Apr 12, 2012

Filtering


This section introduces filtering and covers the following topics:
Ø  PushbackInputStream
Ø  PushbackReader
Ø  LineNumberReader
Ø  PrintWriter


What is filtering?
         Use filtering to read or write a subset of data from a much larger input or output stream. The filtering can be independent of the data format (for example, you need to count the number of items in the list) or can be directly related to the data format (for example, you need to get all data in a certain row of a table). You attach a filter stream to an input or output stream to filter the data.
FilterInputStream and FilterOutputStream filter input and output bytes. When a FilterInputStream is created, an InputStream is specified for it to filter. Similarly, you specify an OutputStream to be filtered when you create a FilterOutputStream. They wrap around existing InputStream or OutputStream to provide buffering, checksumming, and so on.
For character I/O, we have the abstract classes FilterWriter and FilterReader. FilterReader acts as a superclass for character input streams that read data from some other character input stream, filter it, and then return the filtered data when its own read() methods are called. FilterWriter is for character output streams that filter data written to them before writing it to some other character output stream.


Pushback
         You use PushbackInputStream to implement a one-byte pushback buffer or a pushback buffer of a specified length. It can be used to parse data.When would you use this?
Sometimes when you read a byte from an InputStream , it signifies the start of a new block of data (for example, a new token). You might say, "I have read this byte, but I really cannot deal with it at this time. I want to push it back on the InputStream . When I come back later to read the InputStream , I want to get that same byte again."
You push the byte back onto the stream with the unread() method. When you read it again, you will read the data you unread before. You can unread() a single byte, an array of bytes, or an array of  bytes with an offset and a length.
If you are reading characters, you can push back a character instead of a byte. You use PushbackReader , which works just like the PushbackInputStream.Use the unread() methods to  unread a single character, an array of characters, or an array of characters with an offset and a length.

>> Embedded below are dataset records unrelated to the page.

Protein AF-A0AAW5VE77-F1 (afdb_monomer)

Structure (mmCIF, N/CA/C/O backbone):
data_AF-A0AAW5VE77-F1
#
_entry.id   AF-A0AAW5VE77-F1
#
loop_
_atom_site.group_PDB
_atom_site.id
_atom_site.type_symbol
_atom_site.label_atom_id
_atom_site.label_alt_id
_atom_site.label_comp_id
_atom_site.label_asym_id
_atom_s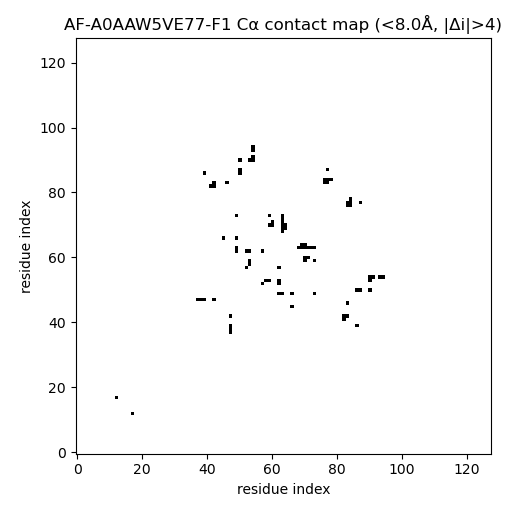ite.label_entity_id
_atom_site.label_seq_id
_atom_site.pdbx_PDB_ins_code
_atom_site.Cartn_x
_atom_site.Cartn_y
_atom_site.Cartn_z
_atom_site.occupancy
_atom_site.B_iso_or_equiv
_atom_site.auth_seq_id
_atom_site.auth_comp_id
_atom_site.auth_asym_id
_atom_site.auth_atom_id
_atom_site.pdbx_PDB_model_num
ATOM 1 N N . MET A 1 1 ? 20.811 39.542 56.132 1.00 38.50 1 MET A N 1
ATOM 2 C CA . MET A 1 1 ? 20.002 38.684 55.240 1.00 38.50 1 MET A CA 1
ATOM 3 C C . MET A 1 1 ? 20.409 38.997 53.808 1.00 38.50 1 MET A C 1
ATOM 5 O O . MET A 1 1 ? 20.135 40.097 53.354 1.00 38.50 1 MET A O 1
ATOM 9 N N . GLN A 1 2 ? 21.173 38.116 53.158 1.00 38.84 2 GLN A N 1
ATOM 10 C CA . GLN A 1 2 ? 21.640 38.315 51.779 1.00 38.84 2 GLN A CA 1
ATOM 11 C C . GLN A 1 2 ? 20.729 37.526 50.834 1.00 38.84 2 GLN A C 1
ATOM 13 O O . GLN A 1 2 ? 20.614 36.309 50.961 1.00 38.84 2 GLN A O 1
ATOM 18 N N . ASN A 1 3 ? 20.059 38.240 49.927 1.00 44.53 3 ASN A N 1
ATOM 19 C CA . ASN A 1 3 ? 19.224 37.667 48.874 1.00 44.53 3 ASN A CA 1
ATOM 20 C C . ASN A 1 3 ? 20.107 36.905 47.882 1.00 44.53 3 ASN A C 1
ATOM 22 O O . ASN A 1 3 ? 20.892 37.510 47.154 1.00 44.53 3 ASN A O 1
ATOM 26 N N . GLN A 1 4 ? 19.963 35.582 47.841 1.00 46.22 4 GLN A N 1
ATOM 27 C CA . GLN A 1 4 ? 20.532 34.759 46.781 1.00 46.22 4 GLN A CA 1
ATOM 28 C C . GLN A 1 4 ? 19.585 34.819 45.579 1.00 46.22 4 GLN A C 1
ATOM 30 O O . GLN A 1 4 ? 18.539 34.174 45.557 1.00 46.22 4 GLN A O 1
ATOM 35 N N . LEU A 1 5 ? 19.935 35.645 44.593 1.00 51.16 5 LEU A N 1
ATOM 36 C CA . LEU A 1 5 ? 19.349 35.594 43.257 1.00 51.16 5 LEU A CA 1
ATOM 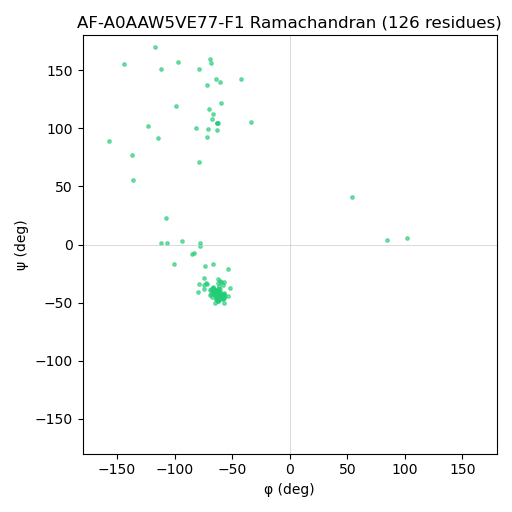37 C C . LEU A 1 5 ? 19.706 34.239 42.635 1.00 51.16 5 LEU A C 1
ATOM 39 O O . LEU A 1 5 ? 20.844 34.021 42.225 1.00 51.16 5 LEU A O 1
ATOM 43 N N . ALA A 1 6 ? 18.736 33.325 42.584 1.00 49.94 6 ALA A N 1
ATOM 44 C CA . ALA A 1 6 ? 18.848 32.091 41.822 1.00 49.94 6 ALA A CA 1
ATOM 45 C C . ALA A 1 6 ? 18.983 32.448 40.334 1.00 49.94 6 ALA A C 1
ATOM 47 O O . ALA A 1 6 ? 18.021 32.859 39.682 1.00 49.94 6 ALA A O 1
ATOM 48 N N . THR A 1 7 ? 20.195 32.331 39.799 1.00 53.19 7 THR A N 1
ATOM 49 C CA . THR A 1 7 ? 20.461 32.469 38.371 1.00 53.19 7 THR A CA 1
ATOM 50 C C . THR A 1 7 ? 19.814 31.294 37.647 1.00 53.19 7 THR A C 1
ATOM 52 O O . THR A 1 7 ? 20.236 30.144 37.748 1.00 53.19 7 THR A O 1
ATOM 55 N N . LYS A 1 8 ? 18.731 31.587 36.927 1.00 54.06 8 LYS A N 1
ATOM 56 C CA . LYS A 1 8 ? 18.070 30.660 36.012 1.00 54.06 8 LYS A CA 1
ATOM 57 C C . LYS A 1 8 ? 19.073 30.328 34.901 1.00 54.06 8 LYS A C 1
ATOM 59 O O . LYS A 1 8 ? 19.291 31.140 34.011 1.00 54.06 8 LYS A O 1
ATOM 64 N N . GLN A 1 9 ? 19.751 29.183 35.000 1.00 52.34 9 GLN A N 1
ATOM 65 C CA . GLN A 1 9 ? 20.628 28.690 33.938 1.00 52.34 9 GLN A CA 1
ATOM 66 C C . GLN A 1 9 ? 19.781 28.434 32.690 1.00 52.34 9 GLN A C 1
ATOM 68 O O . GLN A 1 9 ? 19.032 27.461 32.611 1.00 52.34 9 GLN A O 1
ATOM 73 N N . GLU A 1 10 ? 19.885 29.326 31.712 1.00 49.50 10 GLU A N 1
ATOM 74 C CA . GLU A 1 10 ? 19.381 29.089 30.367 1.00 49.50 10 GLU A CA 1
ATOM 75 C C . GLU A 1 10 ? 20.289 28.047 29.707 1.00 49.50 10 GLU A C 1
ATOM 77 O O . GLU A 1 10 ? 21.406 28.322 29.276 1.00 49.50 10 GLU A O 1
ATOM 82 N N . SER A 1 11 ? 19.828 26.799 29.710 1.00 60.44 11 SER A N 1
ATOM 83 C CA . SER A 1 11 ? 20.466 25.694 29.001 1.00 60.44 11 SER A CA 1
ATOM 84 C C . SER A 1 11 ? 20.248 25.877 27.497 1.00 60.44 11 SER A C 1
ATOM 86 O O . SER A 1 11 ? 19.242 25.422 26.949 1.00 60.44 11 SER A O 1
ATOM 88 N N . TYR A 1 12 ? 21.185 26.531 26.818 1.00 62.06 12 TYR A N 1
ATOM 89 C CA . TYR A 1 12 ? 21.210 26.589 25.359 1.00 62.06 12 TYR A CA 1
ATOM 90 C C . TYR A 1 12 ? 21.569 25.204 24.802 1.00 62.06 12 TYR A C 1
ATOM 92 O O . TYR A 1 12 ? 22.659 24.693 25.065 1.00 62.06 12 TYR A O 1
ATOM 100 N N . LEU A 1 13 ? 20.652 24.581 24.050 1.00 63.62 13 LEU A N 1
ATOM 101 C CA . LEU A 1 13 ? 20.947 23.332 23.341 1.00 63.62 13 LEU A CA 1
ATOM 102 C C . LEU A 1 13 ? 22.105 23.573 22.371 1.00 63.62 13 LEU A C 1
ATOM 104 O O . LEU A 1 13 ? 22.008 24.408 21.471 1.00 63.62 13 LEU A O 1
ATOM 108 N N . THR A 1 14 ? 23.190 22.820 22.530 1.00 73.94 14 THR A N 1
ATOM 109 C CA . THR A 1 14 ? 24.317 22.890 21.600 1.00 73.94 14 THR A CA 1
ATOM 110 C C . THR A 1 14 ? 24.004 22.107 20.326 1.00 73.94 14 THR A C 1
ATOM 112 O O . THR A 1 14 ? 23.261 21.121 20.345 1.00 73.94 14 THR A O 1
ATOM 115 N N . THR A 1 15 ? 24.592 22.514 19.199 1.00 74.19 15 THR A N 1
ATOM 116 C CA . THR A 1 15 ? 24.436 21.826 17.906 1.00 74.19 15 THR A CA 1
ATOM 117 C C . THR A 1 15 ? 24.746 20.328 18.008 1.00 74.19 15 THR A C 1
ATOM 119 O O . THR A 1 15 ? 24.021 19.513 17.441 1.00 74.19 15 THR A O 1
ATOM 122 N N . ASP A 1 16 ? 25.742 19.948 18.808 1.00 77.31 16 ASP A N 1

LineNumberReader versus LineNumberInputStream
           A LineNumberReader is a character input stream that keeps track of the number of lines of text that have been read from it. A line is considered terminated by a new line (\n), a carriage return ), or a carriage return followed by a linefeed. The readLine() method returns all the characters in the line without the terminator. The getLineNumber() method returns the number of lines that have been read.
If, for some reason, you want to reset the line number, you can do that with setLineNumber() and start the line count again from that point. LineNumberInputStream also keeps track of the number of lines of data that have been read, but this class was deprecated in Java 1.1 because it reads bytes rather than characters. LineNumberReader was introduced, which reads characters.  

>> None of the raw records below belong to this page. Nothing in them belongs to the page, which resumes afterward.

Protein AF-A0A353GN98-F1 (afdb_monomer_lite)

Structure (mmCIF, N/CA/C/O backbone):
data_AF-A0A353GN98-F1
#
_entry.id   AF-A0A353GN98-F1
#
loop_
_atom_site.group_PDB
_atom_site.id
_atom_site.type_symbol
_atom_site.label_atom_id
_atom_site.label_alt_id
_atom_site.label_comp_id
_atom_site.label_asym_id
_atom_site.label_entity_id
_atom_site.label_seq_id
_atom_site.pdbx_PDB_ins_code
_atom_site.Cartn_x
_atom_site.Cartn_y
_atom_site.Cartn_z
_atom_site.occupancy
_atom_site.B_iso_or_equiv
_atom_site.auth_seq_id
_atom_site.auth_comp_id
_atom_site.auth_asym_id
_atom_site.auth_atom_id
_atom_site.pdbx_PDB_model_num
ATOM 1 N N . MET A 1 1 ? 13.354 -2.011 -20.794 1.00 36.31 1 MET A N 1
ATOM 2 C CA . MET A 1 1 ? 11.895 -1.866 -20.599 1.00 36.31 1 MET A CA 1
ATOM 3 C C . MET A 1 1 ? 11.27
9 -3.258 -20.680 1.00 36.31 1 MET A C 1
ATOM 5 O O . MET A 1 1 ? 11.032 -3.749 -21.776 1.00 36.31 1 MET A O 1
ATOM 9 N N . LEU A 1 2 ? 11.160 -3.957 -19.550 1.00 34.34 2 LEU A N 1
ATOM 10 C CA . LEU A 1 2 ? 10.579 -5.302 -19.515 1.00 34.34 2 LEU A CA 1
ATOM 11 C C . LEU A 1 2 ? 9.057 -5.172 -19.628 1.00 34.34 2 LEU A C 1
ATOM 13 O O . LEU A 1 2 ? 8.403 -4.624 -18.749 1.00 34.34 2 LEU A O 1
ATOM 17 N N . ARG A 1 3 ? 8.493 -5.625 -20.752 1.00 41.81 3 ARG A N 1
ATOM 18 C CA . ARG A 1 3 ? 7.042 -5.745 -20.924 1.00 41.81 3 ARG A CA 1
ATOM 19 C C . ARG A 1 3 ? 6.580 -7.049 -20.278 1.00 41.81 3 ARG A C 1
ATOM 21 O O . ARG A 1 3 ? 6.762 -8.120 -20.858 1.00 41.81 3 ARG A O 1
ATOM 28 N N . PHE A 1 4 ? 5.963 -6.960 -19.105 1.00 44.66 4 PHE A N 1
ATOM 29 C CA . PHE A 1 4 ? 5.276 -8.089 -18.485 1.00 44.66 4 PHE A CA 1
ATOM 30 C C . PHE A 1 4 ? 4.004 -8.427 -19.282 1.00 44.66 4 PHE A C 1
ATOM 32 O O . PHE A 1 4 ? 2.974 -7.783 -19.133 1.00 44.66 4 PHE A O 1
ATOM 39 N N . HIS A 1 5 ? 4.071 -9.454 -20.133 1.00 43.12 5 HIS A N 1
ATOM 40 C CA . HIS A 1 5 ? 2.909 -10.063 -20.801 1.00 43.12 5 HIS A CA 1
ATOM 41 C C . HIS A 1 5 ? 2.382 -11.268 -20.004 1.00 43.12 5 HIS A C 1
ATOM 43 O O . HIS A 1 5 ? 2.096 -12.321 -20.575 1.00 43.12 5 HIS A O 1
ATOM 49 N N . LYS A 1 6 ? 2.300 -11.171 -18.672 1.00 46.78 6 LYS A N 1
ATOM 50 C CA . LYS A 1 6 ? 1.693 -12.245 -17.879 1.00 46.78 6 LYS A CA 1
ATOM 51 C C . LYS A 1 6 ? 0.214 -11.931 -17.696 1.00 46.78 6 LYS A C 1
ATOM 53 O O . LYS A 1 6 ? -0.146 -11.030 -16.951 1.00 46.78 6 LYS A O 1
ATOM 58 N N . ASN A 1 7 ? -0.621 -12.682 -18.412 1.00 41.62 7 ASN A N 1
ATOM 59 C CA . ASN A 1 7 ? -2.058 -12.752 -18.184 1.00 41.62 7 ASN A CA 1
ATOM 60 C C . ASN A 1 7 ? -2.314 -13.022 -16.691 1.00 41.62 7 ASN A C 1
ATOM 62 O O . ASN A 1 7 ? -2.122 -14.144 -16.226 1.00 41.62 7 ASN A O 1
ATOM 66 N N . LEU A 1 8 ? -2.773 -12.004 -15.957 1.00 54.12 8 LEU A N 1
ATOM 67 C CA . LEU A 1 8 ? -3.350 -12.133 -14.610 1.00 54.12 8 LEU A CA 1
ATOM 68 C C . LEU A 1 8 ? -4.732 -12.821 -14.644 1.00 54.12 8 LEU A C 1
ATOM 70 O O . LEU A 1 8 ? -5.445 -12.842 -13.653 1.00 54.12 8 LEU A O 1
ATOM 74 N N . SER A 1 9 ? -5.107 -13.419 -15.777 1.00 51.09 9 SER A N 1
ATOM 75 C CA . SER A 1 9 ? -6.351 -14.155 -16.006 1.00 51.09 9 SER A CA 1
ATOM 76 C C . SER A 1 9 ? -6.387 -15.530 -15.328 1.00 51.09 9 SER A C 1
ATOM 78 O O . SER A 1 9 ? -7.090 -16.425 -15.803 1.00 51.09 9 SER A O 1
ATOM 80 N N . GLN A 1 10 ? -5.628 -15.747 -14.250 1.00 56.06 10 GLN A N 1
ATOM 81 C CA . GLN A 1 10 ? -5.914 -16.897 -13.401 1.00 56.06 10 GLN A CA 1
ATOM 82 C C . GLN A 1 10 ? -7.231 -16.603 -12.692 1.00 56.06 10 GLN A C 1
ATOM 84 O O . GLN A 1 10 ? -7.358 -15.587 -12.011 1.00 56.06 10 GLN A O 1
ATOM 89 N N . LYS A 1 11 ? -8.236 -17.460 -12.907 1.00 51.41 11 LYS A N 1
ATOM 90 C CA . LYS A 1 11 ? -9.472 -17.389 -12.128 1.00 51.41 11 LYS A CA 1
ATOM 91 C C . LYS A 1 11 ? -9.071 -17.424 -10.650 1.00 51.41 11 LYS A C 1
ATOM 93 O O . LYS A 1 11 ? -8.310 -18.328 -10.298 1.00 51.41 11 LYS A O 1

PrintStream versus PrintWriter
     PrintStream is used to output Java data as text. It implements a number of methods for displaying textual representation of Java primitive data types.
You've probably used a PrintStream object since your earliest Java programming days. System.out is a PrintStream object. Probably everyone has used that for debugging! That being said, PrintStream has been superseded by PrintWriter in Java 1.1. The constructors of this class have been deprecated, but the class itself has not because it is still used by the System.out and System.err standard output streams.
The methods in PrintStream and PrintWriter are very similar. PrintWriter does not have methods for writing raw bytes, which PrintStream has.


Flushing
        Both the PrintStream and PrintWriter classes employ flushing, which moves data from the internal buffers to the output stream. Flushing is employed in two ways:
·       Automatic flushing, which says when you call println you get flushing
·        Without automatic flushing, which says flushing occurs only when the flush() method is called.
 With the PrintStream class, if a new-line character was written, the output is flushed. With the println() method is invoked. The println() methods of PrintWriter use the System property line.separator instead of the new-line ( \n) character that PrintStream uses.


PrintWriter process
        Let's look at the whole process.You can give the PrintWriter constructor a Writer or you can give it an OutputStream.With the latter, an OutputStreamWriter is transparently created, which performs the conversion for characters to bytes using the default character encoding.
You can choose one of the two flushing options: with autoflush or without. You can print integers, Strings, and characters without a new line with the print()methods and with a new line with the println()methods.